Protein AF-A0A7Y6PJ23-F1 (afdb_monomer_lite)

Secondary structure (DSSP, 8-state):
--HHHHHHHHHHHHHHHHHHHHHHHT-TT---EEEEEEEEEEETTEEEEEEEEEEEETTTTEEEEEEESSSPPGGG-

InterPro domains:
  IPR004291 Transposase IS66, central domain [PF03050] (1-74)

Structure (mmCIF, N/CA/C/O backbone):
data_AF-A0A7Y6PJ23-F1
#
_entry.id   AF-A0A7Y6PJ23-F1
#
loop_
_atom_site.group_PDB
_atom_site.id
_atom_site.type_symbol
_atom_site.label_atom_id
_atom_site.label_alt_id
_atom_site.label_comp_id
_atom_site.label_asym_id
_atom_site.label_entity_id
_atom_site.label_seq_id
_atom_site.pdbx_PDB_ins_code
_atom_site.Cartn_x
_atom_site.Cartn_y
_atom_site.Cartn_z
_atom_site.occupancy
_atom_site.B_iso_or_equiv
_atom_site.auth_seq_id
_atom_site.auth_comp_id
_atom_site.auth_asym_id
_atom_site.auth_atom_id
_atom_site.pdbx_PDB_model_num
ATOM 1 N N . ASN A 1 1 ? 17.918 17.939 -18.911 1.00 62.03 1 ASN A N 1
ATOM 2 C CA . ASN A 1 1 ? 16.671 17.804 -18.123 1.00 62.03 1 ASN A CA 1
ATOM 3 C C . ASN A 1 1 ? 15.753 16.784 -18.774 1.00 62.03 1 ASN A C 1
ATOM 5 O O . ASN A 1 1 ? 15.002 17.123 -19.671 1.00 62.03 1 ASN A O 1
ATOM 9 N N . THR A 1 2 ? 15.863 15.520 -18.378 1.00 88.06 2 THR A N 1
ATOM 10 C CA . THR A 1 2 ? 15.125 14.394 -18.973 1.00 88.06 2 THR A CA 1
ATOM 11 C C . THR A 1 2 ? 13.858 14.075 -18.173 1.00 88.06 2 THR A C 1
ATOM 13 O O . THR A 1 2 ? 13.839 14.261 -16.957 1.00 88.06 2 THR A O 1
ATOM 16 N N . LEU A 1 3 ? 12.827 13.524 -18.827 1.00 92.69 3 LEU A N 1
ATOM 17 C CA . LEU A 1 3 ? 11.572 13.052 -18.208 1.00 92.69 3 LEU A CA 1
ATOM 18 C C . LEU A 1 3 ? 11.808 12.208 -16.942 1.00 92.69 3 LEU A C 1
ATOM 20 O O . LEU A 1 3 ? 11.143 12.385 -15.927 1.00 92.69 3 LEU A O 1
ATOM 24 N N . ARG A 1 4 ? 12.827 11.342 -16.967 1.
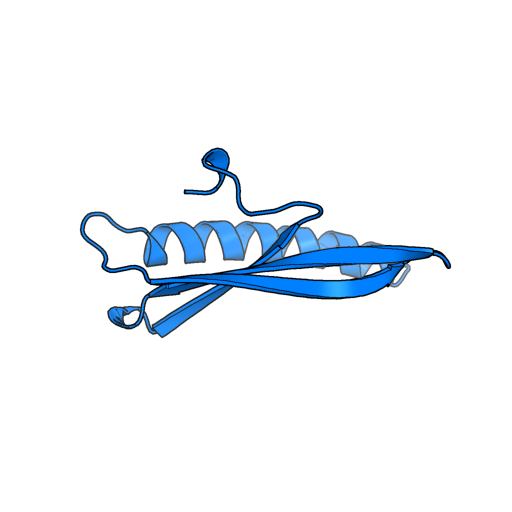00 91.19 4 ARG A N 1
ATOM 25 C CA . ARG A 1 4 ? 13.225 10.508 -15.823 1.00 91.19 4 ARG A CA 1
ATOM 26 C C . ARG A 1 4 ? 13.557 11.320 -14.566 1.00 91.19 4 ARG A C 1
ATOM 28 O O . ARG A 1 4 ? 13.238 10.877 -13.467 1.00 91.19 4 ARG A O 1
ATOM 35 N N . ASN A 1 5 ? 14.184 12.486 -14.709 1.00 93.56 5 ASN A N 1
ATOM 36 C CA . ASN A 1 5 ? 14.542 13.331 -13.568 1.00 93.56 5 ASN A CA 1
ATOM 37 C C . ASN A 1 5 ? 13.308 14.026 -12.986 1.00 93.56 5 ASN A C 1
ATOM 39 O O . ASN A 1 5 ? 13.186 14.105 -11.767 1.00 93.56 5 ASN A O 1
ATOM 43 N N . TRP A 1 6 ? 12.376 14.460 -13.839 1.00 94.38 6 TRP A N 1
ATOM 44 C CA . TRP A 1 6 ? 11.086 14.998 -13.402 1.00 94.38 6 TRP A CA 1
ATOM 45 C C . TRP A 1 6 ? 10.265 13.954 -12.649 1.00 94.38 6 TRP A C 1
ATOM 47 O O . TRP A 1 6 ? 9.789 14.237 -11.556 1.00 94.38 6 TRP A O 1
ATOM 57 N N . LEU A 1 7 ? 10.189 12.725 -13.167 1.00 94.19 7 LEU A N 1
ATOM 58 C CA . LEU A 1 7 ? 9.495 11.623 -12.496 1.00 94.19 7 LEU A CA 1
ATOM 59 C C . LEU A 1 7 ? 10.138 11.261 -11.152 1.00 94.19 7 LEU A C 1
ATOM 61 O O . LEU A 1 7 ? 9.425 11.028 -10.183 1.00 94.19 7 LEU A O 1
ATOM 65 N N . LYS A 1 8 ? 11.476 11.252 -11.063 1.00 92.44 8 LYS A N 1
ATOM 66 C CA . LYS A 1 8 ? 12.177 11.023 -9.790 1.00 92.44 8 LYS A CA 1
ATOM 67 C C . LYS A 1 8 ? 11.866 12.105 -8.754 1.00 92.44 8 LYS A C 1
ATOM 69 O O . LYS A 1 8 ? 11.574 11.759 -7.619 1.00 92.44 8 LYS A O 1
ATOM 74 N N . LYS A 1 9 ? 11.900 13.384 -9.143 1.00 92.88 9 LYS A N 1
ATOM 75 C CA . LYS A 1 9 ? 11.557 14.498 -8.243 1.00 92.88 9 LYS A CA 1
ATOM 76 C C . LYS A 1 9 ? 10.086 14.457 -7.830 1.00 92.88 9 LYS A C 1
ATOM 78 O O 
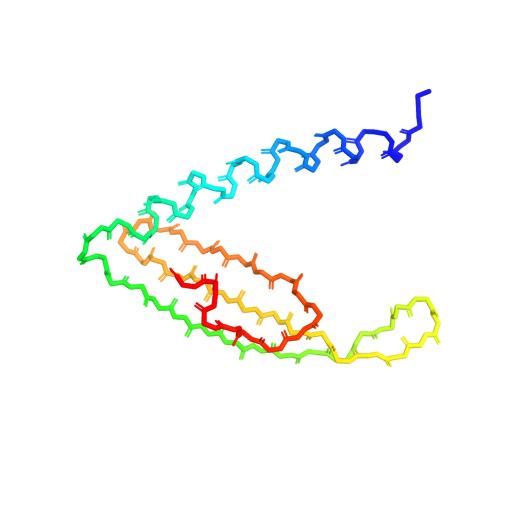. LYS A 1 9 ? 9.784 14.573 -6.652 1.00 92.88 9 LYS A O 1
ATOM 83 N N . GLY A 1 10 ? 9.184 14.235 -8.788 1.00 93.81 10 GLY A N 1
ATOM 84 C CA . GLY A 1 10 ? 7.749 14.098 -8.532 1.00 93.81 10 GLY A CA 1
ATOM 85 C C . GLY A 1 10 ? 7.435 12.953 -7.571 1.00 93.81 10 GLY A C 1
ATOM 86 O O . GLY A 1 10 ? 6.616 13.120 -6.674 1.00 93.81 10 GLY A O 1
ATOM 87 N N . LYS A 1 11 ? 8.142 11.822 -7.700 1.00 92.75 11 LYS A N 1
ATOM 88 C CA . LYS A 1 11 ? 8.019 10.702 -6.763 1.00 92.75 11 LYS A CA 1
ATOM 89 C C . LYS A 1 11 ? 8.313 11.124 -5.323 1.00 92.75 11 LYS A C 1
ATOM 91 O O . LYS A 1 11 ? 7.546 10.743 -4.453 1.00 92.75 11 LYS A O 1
---
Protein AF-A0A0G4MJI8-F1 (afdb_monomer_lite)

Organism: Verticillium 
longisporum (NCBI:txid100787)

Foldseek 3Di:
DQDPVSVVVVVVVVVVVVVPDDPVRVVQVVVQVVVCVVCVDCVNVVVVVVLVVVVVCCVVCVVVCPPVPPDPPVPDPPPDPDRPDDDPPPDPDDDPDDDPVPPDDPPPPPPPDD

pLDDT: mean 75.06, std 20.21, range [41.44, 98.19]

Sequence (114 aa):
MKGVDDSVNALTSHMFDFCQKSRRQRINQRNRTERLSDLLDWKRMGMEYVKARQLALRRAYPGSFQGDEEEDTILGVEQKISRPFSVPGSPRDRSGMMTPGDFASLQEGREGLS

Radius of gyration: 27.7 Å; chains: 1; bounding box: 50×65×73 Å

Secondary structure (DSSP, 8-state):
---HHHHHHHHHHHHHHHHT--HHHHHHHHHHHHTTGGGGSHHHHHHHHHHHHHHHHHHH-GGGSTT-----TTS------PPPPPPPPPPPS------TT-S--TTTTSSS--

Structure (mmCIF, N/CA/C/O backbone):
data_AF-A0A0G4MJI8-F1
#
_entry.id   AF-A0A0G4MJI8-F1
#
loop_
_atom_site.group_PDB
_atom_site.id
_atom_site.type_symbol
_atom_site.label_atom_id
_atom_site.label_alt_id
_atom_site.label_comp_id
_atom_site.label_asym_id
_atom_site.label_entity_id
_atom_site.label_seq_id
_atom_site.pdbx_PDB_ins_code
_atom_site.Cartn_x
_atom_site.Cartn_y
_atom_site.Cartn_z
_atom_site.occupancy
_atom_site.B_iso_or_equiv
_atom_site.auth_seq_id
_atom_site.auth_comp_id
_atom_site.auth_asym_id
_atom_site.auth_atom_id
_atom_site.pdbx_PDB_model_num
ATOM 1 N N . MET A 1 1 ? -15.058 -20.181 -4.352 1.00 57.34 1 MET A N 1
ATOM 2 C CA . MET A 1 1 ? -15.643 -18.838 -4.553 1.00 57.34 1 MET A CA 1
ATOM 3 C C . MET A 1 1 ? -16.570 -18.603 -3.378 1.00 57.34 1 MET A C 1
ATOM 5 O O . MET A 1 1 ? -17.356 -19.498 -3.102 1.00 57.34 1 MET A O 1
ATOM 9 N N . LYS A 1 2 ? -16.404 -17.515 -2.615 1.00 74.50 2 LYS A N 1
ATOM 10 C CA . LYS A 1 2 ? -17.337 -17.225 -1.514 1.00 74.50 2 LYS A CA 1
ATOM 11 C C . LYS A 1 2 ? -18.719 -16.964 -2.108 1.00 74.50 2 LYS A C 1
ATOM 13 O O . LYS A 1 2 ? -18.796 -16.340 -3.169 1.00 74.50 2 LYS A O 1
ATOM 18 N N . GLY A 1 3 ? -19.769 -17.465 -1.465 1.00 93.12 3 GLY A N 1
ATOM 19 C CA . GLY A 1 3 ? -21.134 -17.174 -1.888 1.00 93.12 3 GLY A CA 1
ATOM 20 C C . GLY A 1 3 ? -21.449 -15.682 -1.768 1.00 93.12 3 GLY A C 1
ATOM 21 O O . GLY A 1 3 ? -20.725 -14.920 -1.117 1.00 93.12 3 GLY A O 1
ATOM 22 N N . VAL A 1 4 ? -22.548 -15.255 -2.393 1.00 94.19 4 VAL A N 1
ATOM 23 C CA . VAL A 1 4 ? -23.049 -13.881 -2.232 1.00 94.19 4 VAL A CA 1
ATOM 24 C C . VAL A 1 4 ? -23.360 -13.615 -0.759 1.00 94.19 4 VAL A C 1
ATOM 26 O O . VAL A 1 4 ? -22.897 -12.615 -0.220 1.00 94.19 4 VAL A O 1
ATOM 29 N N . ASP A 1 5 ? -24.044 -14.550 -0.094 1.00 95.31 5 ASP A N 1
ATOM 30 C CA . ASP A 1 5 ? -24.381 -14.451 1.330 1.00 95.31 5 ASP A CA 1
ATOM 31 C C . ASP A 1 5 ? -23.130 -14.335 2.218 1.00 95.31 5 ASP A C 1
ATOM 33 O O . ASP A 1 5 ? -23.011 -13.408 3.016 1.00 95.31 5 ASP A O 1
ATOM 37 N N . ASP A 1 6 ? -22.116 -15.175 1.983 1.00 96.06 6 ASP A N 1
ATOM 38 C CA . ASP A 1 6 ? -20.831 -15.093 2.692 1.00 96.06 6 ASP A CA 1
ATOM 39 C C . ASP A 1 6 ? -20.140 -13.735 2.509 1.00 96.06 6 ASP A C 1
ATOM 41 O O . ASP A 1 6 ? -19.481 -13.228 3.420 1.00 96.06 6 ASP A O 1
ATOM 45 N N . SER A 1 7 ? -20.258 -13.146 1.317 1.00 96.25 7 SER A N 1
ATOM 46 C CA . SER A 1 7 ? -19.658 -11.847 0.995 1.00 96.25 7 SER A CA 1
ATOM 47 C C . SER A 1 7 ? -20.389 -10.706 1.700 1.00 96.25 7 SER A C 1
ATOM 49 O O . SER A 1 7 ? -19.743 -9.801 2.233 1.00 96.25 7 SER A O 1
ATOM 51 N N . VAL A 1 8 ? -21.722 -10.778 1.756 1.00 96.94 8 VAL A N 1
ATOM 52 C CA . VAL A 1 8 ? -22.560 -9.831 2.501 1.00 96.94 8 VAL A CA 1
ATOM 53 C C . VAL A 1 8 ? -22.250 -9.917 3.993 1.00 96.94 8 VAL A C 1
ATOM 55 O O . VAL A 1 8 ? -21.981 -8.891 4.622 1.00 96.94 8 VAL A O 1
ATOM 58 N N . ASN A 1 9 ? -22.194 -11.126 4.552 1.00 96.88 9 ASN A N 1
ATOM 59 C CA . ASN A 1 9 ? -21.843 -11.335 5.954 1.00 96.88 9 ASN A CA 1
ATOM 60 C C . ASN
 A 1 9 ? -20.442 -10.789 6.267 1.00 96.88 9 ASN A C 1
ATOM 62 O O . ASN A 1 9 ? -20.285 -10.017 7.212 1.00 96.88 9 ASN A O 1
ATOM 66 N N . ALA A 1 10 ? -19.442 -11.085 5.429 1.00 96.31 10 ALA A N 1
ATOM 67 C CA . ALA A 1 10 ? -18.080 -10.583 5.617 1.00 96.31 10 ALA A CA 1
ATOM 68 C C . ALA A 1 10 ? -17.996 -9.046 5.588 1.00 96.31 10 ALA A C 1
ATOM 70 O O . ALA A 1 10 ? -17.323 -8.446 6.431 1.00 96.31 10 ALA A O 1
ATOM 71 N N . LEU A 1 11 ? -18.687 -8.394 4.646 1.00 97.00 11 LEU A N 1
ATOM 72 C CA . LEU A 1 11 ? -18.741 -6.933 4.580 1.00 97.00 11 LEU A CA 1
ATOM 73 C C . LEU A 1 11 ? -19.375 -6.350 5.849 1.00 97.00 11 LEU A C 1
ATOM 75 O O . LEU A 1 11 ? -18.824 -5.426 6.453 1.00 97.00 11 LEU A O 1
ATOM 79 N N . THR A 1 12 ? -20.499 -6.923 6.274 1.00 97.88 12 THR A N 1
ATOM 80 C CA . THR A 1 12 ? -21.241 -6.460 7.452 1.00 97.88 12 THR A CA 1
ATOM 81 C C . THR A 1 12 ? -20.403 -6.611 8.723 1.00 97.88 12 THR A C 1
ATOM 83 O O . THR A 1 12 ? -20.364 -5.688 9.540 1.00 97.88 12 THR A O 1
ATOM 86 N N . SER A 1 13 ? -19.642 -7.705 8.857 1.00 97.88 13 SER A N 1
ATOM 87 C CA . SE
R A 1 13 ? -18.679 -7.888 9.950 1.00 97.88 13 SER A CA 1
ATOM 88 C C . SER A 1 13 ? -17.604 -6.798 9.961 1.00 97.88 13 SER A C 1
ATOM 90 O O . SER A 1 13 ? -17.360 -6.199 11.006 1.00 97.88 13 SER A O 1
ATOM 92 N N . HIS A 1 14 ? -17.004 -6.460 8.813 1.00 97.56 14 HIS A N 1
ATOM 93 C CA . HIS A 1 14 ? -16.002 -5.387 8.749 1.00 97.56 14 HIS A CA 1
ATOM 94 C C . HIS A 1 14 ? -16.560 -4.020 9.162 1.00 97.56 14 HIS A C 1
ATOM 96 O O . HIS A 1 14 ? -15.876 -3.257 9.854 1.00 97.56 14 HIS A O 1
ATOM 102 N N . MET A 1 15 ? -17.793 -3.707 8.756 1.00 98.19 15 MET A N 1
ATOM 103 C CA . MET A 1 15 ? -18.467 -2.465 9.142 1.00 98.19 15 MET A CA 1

#### Task objective:
Copy all lines from the material that hold "Protein".

#### Your response:
Protein AF-A0A7Y6PJ23-F1 (afdb_monomer_lite)
Protein AF-A0A0G4MJI8-F1 (afdb_monomer_lite)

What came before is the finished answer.